Provided records Start Marker

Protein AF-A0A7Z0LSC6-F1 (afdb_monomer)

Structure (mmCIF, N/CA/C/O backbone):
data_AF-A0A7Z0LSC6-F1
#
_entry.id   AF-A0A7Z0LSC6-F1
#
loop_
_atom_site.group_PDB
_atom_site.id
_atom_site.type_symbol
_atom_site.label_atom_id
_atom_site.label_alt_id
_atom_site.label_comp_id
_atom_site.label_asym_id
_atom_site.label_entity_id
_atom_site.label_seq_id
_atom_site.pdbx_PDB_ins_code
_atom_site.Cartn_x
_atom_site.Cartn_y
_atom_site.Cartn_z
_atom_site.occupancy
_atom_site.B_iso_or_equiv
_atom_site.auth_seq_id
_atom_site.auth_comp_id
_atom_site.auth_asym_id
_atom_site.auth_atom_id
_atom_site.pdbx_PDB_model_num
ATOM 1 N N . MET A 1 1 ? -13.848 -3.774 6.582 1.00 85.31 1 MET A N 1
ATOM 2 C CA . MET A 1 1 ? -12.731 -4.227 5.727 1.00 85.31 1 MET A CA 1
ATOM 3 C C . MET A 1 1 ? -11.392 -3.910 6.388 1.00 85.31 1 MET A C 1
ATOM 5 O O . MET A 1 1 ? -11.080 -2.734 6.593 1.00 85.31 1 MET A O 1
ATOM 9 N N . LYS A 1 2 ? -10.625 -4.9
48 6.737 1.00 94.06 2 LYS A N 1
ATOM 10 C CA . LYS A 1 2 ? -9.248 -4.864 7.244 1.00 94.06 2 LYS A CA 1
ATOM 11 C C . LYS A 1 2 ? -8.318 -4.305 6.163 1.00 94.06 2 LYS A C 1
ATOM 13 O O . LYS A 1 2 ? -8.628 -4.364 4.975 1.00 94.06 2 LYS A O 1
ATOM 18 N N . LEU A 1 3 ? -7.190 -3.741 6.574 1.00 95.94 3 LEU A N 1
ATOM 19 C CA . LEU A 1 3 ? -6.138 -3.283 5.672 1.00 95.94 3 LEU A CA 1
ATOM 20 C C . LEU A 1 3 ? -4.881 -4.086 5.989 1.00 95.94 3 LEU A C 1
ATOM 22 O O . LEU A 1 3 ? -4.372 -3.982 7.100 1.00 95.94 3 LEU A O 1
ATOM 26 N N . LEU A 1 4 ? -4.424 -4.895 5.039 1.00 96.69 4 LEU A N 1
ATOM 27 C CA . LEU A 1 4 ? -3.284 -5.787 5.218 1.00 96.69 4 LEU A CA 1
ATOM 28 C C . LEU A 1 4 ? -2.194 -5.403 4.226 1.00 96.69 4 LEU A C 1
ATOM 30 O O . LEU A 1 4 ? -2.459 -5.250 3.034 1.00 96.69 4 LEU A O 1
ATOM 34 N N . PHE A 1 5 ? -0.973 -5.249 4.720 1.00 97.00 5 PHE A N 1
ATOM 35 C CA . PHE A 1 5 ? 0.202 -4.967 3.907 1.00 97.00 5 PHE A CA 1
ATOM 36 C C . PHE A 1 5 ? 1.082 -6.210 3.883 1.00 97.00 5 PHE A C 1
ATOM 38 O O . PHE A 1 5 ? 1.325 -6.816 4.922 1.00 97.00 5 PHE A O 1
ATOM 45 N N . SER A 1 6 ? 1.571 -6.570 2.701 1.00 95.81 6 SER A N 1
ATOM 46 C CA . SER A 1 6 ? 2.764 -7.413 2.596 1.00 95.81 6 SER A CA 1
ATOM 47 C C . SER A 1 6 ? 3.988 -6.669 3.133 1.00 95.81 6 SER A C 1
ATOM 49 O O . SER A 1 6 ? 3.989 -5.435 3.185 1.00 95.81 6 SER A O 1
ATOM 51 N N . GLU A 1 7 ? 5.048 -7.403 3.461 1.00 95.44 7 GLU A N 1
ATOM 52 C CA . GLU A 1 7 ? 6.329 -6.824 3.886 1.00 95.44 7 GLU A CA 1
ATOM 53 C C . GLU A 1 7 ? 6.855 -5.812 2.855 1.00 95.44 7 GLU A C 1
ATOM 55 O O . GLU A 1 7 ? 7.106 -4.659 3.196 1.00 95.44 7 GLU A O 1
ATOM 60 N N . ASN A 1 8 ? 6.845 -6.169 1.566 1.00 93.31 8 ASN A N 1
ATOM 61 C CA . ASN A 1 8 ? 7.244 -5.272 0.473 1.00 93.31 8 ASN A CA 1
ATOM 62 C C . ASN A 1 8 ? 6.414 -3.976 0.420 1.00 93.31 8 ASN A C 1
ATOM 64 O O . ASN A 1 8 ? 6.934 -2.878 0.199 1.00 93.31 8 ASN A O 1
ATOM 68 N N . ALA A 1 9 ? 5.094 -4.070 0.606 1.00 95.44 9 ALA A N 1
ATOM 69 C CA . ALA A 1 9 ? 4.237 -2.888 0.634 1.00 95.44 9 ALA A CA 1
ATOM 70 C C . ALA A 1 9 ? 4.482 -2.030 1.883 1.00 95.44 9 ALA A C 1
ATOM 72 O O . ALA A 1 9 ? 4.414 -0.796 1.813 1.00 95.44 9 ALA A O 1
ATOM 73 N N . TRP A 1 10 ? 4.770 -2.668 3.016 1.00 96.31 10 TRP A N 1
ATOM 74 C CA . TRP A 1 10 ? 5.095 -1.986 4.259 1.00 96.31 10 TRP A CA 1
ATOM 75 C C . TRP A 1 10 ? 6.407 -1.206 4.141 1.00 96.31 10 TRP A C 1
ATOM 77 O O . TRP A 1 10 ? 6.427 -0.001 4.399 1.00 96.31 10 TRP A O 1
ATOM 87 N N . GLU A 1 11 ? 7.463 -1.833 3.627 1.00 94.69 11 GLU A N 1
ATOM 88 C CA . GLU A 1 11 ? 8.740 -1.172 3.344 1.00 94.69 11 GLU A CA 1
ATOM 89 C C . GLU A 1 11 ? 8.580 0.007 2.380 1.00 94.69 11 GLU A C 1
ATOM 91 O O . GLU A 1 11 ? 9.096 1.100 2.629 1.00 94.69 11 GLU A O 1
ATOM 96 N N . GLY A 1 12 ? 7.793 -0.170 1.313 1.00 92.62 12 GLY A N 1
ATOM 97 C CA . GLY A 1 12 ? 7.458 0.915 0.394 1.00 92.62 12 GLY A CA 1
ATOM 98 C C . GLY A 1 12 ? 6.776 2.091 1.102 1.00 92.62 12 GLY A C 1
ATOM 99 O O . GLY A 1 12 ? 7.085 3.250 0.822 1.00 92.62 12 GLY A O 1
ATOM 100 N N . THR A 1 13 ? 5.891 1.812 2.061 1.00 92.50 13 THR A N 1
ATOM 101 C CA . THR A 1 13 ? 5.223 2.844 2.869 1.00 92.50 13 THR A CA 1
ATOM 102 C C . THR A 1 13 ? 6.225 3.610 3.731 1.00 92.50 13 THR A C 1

Provided records End Marker
Provided records Start Marker

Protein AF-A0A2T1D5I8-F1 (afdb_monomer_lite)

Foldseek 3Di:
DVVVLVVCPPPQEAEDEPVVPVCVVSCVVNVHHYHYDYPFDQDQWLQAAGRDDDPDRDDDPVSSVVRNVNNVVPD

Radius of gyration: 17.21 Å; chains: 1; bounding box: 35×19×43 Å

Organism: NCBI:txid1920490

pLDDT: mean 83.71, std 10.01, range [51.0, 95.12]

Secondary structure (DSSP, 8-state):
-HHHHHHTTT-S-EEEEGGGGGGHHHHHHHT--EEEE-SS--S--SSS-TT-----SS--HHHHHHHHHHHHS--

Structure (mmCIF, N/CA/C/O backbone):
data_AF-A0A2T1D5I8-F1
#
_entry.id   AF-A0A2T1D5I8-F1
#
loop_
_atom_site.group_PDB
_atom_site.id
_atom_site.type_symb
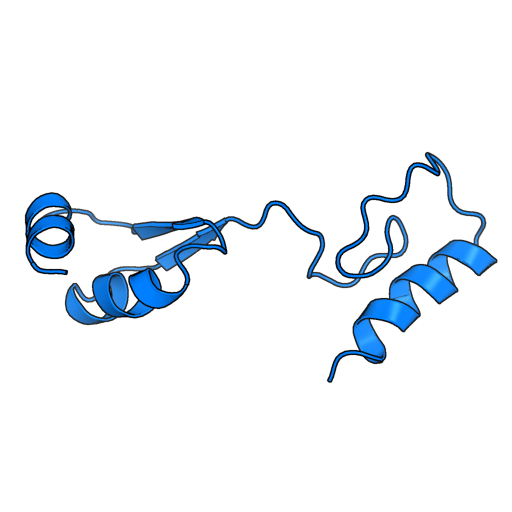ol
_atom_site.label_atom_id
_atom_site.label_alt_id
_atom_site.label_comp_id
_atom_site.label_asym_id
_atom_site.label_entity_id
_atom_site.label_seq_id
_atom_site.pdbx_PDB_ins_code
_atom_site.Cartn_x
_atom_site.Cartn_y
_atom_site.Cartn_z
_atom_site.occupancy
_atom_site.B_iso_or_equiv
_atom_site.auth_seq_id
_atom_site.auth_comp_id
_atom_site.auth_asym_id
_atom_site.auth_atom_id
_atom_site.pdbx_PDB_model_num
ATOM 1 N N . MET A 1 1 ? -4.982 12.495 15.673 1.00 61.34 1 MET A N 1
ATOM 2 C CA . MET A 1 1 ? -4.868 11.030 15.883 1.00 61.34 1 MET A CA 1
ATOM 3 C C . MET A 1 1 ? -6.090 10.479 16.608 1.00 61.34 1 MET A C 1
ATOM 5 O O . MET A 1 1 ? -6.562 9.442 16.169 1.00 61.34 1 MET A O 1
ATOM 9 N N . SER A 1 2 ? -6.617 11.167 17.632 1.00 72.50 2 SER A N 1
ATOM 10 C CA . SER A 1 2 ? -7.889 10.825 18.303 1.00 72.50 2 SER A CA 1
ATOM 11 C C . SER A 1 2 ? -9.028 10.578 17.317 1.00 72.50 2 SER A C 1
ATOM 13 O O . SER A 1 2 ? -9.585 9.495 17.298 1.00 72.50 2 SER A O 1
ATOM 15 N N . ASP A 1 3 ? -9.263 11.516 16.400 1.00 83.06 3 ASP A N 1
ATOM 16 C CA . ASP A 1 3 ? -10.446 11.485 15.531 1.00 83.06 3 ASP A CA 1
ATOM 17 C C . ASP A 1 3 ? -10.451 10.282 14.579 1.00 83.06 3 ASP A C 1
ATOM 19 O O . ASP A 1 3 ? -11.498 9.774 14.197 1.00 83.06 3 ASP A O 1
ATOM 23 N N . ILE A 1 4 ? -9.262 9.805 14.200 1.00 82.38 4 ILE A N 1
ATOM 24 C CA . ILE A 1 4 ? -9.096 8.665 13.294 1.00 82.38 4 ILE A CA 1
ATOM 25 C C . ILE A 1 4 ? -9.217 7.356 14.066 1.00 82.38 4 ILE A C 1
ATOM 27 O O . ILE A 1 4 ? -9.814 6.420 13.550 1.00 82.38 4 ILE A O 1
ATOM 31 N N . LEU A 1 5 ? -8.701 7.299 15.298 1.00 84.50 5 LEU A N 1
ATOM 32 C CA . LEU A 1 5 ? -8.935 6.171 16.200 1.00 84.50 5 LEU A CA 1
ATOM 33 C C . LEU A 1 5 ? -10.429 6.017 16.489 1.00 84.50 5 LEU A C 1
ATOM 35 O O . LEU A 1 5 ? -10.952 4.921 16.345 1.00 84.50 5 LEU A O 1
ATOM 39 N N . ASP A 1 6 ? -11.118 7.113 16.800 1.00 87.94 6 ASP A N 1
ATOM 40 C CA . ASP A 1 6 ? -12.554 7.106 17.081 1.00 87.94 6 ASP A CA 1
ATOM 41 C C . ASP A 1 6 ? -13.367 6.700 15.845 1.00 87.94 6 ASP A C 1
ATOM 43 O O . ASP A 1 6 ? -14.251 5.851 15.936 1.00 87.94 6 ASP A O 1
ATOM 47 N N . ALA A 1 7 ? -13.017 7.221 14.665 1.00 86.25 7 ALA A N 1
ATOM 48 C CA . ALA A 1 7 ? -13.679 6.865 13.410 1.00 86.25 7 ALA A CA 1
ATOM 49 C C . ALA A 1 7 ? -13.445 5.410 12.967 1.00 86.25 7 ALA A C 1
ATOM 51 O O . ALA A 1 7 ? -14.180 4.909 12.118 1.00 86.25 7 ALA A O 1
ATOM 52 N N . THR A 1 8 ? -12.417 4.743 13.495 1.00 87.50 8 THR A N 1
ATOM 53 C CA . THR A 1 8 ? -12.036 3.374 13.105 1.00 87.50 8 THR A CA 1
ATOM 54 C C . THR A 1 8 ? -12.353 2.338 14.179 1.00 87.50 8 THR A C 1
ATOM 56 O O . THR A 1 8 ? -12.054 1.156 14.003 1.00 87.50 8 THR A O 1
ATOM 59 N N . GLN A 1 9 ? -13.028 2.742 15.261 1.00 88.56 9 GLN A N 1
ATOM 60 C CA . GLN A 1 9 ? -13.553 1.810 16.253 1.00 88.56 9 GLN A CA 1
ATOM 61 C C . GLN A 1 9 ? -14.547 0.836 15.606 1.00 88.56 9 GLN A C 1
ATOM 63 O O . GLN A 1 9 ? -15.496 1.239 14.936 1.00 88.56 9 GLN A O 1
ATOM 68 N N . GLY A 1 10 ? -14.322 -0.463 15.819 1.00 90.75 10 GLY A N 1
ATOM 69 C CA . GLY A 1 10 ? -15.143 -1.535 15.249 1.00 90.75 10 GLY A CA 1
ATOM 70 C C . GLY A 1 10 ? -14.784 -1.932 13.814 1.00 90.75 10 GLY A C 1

Provided records End Marker

Task objective: Reproduce the lines above, beginning at the line with "ATOM 41 C C" and stopping after the line with "ATOM 70 C C . GLY", exactly as they are.

Completed task:
ATOM 41 C C . ASP A 1 6 ? -13.367 6.700 15.845 1.00 87.94 6 ASP A C 1
ATOM 43 O O . ASP A 1 6 ? -14.251 5.851 15.936 1.00 87.94 6 ASP A O 1
ATOM 47 N N . ALA A 1 7 ? -13.017 7.221 14.665 1.00 86.25 7 ALA A N 1
ATOM 48 C CA . ALA A 1 7 ? -13.679 6.865 13.410 1.00 86.25 7 ALA A CA 1
ATOM 49 C C . ALA A 1 7 ? -13.445 5.410 12.967 1.00 86.25 7 ALA A C 1
ATOM 51 O O . ALA A 1 7 ? -14.180 4.909 12.118 1.00 86.25 7 ALA A O 1
ATOM 52 N N . THR A 1 8 ? -12.417 4.743 13.495 1.00 87.50 8 THR A N 1
ATOM 53 C CA . THR A 1 8 ? -12.036 3.374 13.105 1.00 87.50 8 THR A CA 1
ATOM 54 C C . THR A 1 8 ? -12.353 2.338 14.179 1.00 87.50 8 THR A C 1
ATOM 56 O O . THR A 1 8 ? -12.054 1.156 14.003 1.00 87.50 8 THR A O 1
ATOM 59 N N . GLN A 1 9 ? -13.028 2.742 15.261 1.00 88.56 9 GLN A N 1
ATOM 60 C CA . GLN A 1 9 ? -13.553 1.810 16.253 1.00 88.56 9 GLN A CA 1
ATOM 61 C C . GLN A 1 9 ? -14.547 0.836 15.606 1.00 88.56 9 GLN A C 1
ATOM 63 O O . GLN A 1 9 ? -15.496 1.239 14.936 1.00 88.56 9 GLN A O 1
ATOM 68 N N . GLY A 1 10 ? -14.322 -0.463 15.819 1.00 90.75 10 GLY A N 1
ATOM 69 C CA . GLY A 1 10 ? -15.143 -1.535 15.249 1.00 90.75 10 GLY A CA 1
ATOM 70 C C . GLY A 1 10 ? -14.784 -1.932 13.814 1.00 90.75 10 GLY A C 1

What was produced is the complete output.